Frustrated! Recruitment!

Frustrated! Recruitment!

I find one of the hardest things about being a freelance developer is dealing with the recruitment process. Its a process that is with you twenty four hours a day and 7 days a week, it is relentless and encompasses the good the bad and the ugly. I just took nearly 3 months off to travel after getting to the point of I have had enough, I got to Spain and my phone was completely switched off, so all agents got was "This number is not available at this time" which is quite meaningless but it actually means that the phone number is still being paid for and is active and you can text me, but you just cant call me because I am in another country. Tremendously this was a massive release as I no longer got any calls from recruiters.

No this is not another candidate saying I hate recruiters post, I have over the last year grown to understand that recruiters are part of doing business I have to learn to handle them gracefully and always have a positive connection with them irrespective of the process behind and the reason why they called me.
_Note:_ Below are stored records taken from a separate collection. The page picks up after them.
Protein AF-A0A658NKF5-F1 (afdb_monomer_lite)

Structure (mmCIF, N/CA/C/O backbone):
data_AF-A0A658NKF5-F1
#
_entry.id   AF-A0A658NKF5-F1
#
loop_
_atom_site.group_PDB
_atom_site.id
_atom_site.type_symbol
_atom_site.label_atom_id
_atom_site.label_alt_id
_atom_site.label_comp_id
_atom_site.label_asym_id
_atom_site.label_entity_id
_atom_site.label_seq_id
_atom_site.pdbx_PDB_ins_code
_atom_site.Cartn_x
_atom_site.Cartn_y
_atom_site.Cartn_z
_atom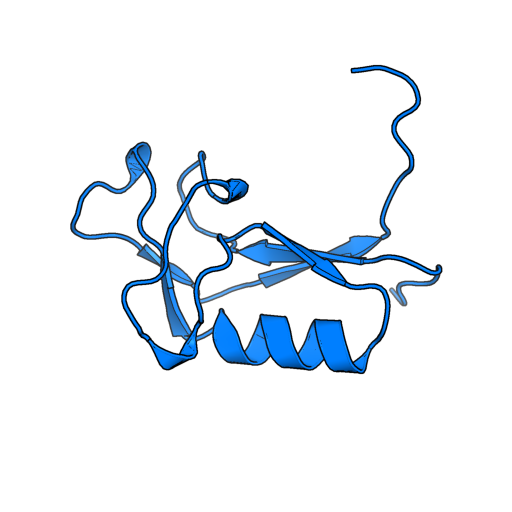_site.occupancy
_atom_site.B_iso_or_equiv
_atom_site.auth_seq_id
_atom_site.auth_comp_id
_atom_site.auth_asym_id
_atom_site.auth_atom_id
_atom_site.pdbx_PDB_model_num
ATOM 1 N N . LYS A 1 1 ? -2.929 -5.879 -19.723 1.00 66.00 1 LYS A N 1
ATOM 2 C CA . LYS A 1 1 ? -1.558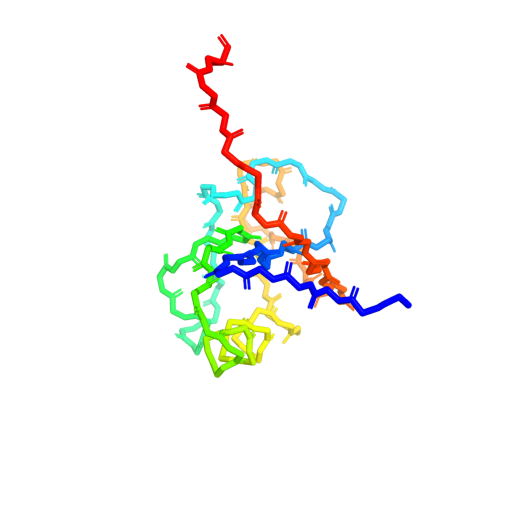 -5.368 -19.952 1.00 66.00 1 LYS A CA 1
ATOM 3 C C . LYS A 1 1 ? -0.650 -6.086 -18.971 1.00 66.00 1 LYS A C 1
ATOM 5 O O . LYS A 1 1 ? -1.027 -6.158 -17.808 1.00 66.00 1 LYS A O 1
ATOM 10 N N . GLU A 1 2 ? 0.461 -6.644 -19.435 1.00 79.81 2 GLU A N 1
ATOM 11 C CA . GLU A 1 2 ? 1.497 -7.201 -18.561 1.00 79.81 2 GLU A CA 1
ATOM 12 C C . GLU A 1 2 ? 2.456 -6.083 -18.143 1.00 79.81 2 GLU A C 1
ATOM 14 O O . GLU A 1 2 ? 2.724 -5.170 -18.928 1.00 79.81 2 GLU A O 1
ATOM 19 N N . LEU A 1 3 ? 2.892 -6.125 -16.886 1.00 81.44 3 LEU A N 1
ATOM 20 C CA . LEU A 1 3 ? 3.863 -5.198 -16.309 1.00 81.44 3 LEU A CA 1
ATOM 21 C C . LEU A 1 3 ? 5.223 -5.891 -16.318 1.00 81.44 3 LEU A C 1
ATOM 23 O O . LEU A 1 3 ? 5.332 -7.035 -15.877 1.00 81.44 3 LEU A O 1
ATOM 27 N N . GLY A 1 4 ? 6.236 -5.215 -16.843 1.00 76.69 4 GLY A N 1
ATOM 28 C CA . GLY A 1 4 ? 7.590 -5.740 -16.984 1.00 76.69 4 GLY A CA 1
ATOM 29 C C . GLY A 1 4 ? 8.594 -4.765 -16.387 1.00 76.69 4 GLY A C 1
ATOM 30 O O . GLY A 1 4 ? 8.326 -3.574 -16.296 1.00 76.69 4 GLY A O 1
ATOM 31 N N . GLY A 1 5 ? 9.760 -5.263 -15.993 1.00 81.25 5 GLY A N 1
ATOM 32 C CA . GLY A 1 5 ? 10.810 -4.442 -15.390 1.00 81.25 5 GLY A CA 1
ATOM 33 C C . GLY A 1 5 ? 11.250 -4.966 -14.024 1.00 81.25 5 GLY A C 1
ATOM 34 O O . GLY A 1 5 ? 10.664 -5.914 -13.512 1.00 81.25 5 GLY A O 1
ATOM 35 N N . PRO A 1 6 ? 12.318 -4.397 -13.445 1.00 88.56 6 PRO A N 1
ATOM 36 C CA . PRO A 1 6 ? 12.912 -4.899 -12.205 1.00 88.56 6 PRO A CA 1
ATOM 37 C C . PRO A 1 6 ? 12.238 -4.354 -10.935 1.00 88.56 6 PRO A C 1
ATOM 39 O O . PRO A 1 6 ? 12.620 -4.730 -9.829 1.00 88.56 6 PRO A O 1
ATOM 42 N N . LEU A 1 7 ? 11.291 -3.424 -11.075 1.00 93.56 7 LEU A N 1
ATOM 43 C CA . LEU A 1 7 ? 10.704 -2.675 -9.973 1.00 93.56 7 LEU A CA 1
ATOM 44 C C . LEU A 1 7 ? 9.227 -2.407 -10.246 1.00 93.56 7 LEU A C 1
ATOM 46 O O . LEU A 1 7 ? 8.857 -1.963 -11.330 1.00 93.56 7 LEU A O 1
ATOM 50 N N . TRP A 1 8 ? 8.404 -2.596 -9.222 1.00 95.81 8 TRP A N 1
ATOM 51 C CA . TRP A 1 8 ? 6.986 -2.271 -9.215 1.00 95.81 8 TRP A CA 1
ATOM 52 C C . TRP A 1 8 ? 6.630 -1.430 -8.000 1.00 95.81 8 TRP A C 1
ATOM 54 O O . TRP A 1 8 ? 7.274 -1.495 -6.950 1.00 95.81 8 TRP A O 1
ATOM 64 N N . VAL A 1 9 ? 5.547 -0.671 -8.120 1.00 97.00 9 VAL A N 1
ATOM 65 C CA . VAL A 1 9 ? 4.975 0.096 -7.017 1.00 97.00 9 VAL A CA 1
ATOM 66 C C . VAL A 1 9 ? 3.573 -0.418 -6.713 1.00 97.00 9 VAL A C 1
ATOM 68 O O . VAL A 1 9 ? 2.672 -0.303 -7.541 1.00 97.00 9 VAL A O 1
ATOM 71 N N . VAL A 1 10 ? 3.370 -0.944 -5.505 1.00 97.62 10 VAL A N 1
ATOM 72 C CA . VAL A 1 10 ? 2.060 -1.366 -4.988 1.00 97.62 10 VAL A CA 1
ATOM 73 C C . VAL A 1 10 ? 1.434 -0.194 -4.230 1.00 97.62 10 VAL A C 1
ATOM 75 O O . VAL A 1 10 ? 1.970 0.266 -3.219 1.00 97.62 10 VAL A O 1
ATOM 78 N N . LYS A 1 11 ? 0.308 0.323 -4.729 1.00 98.00 11 LYS A N 1
ATOM 79 C CA . LYS A 1 11 ? -0.341 1.555 -4.250 1.00 98.00 11 LYS A CA 1
ATOM 80 C C . LYS A 1 11 ? -1.762 1.281 -3.760 1.00 98.00 11 LYS A C 1
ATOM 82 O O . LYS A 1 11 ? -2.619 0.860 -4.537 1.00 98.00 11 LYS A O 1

Yes I know your not going to send my resume to an employer without talking to me and yes I know a phone conversation or a face to face encounter will tell you an enormous amount about whether or not you think I am right for the company your recruiting for. However you do need to bear in mind that I take calls from recruiters all day every day whether or not I am currently on contract. You also need to realise I may often be in scenarios where I cannot speak freely, for example my boss is standing next to me, I am surrounded by a group of colleagues who I am contractually obliged not to reveal how much I am being paid to. NB: Some questions are best asked via email.

Recruiters for many roles have to be and are predatory, when a recruiter gets a role with requirements as long as your arm and no salary they don't have a choice. If I was a recruiter I would be doing it too! Here are just a few of the predatory processes I have seen:

  • Recruiter sends you for an interview with a top company calling it talent scouting there are no immediate jobs available, gives you no feedback on the interview. Months and months later the recruiter notices you haven't worked for a couple of months so rings you to see if you will take a permanent job with that employer. This one is probably both the recruiter and the employer being predatory. I absolutely would not take any job this way!! I would advise any candidate not to take any job this way either! I would advise recruiters to cease this practice.
  • Recruiter scans through old resumes on job boards and looks for contractors who haven't worked for 2 months or more and calls you for permanent work or a low rate contract. They are not subtle either they literally tell you "I noticed you haven't worked for a while and had considered you might be ready to lower your rate or consider a permanent role". Seriously it is not ok! to say this no matter what. I would advise recruiters to stick to marketing the role and candidates that have applied.

When you do this, the feelings associated with what you have done stay with the candidate for probably about one or two days after the encounter. Candidates get fatigue! Seriously it is very hard to maintain 24X7 positivity towards recruiters! With this kind of behaviour being so common and frequent you are not the only recruiter in the world. There more than 14,000 of you in London alone!

Coding Exercises

Frequently these days companies want a coding exercise before they engage in an interview.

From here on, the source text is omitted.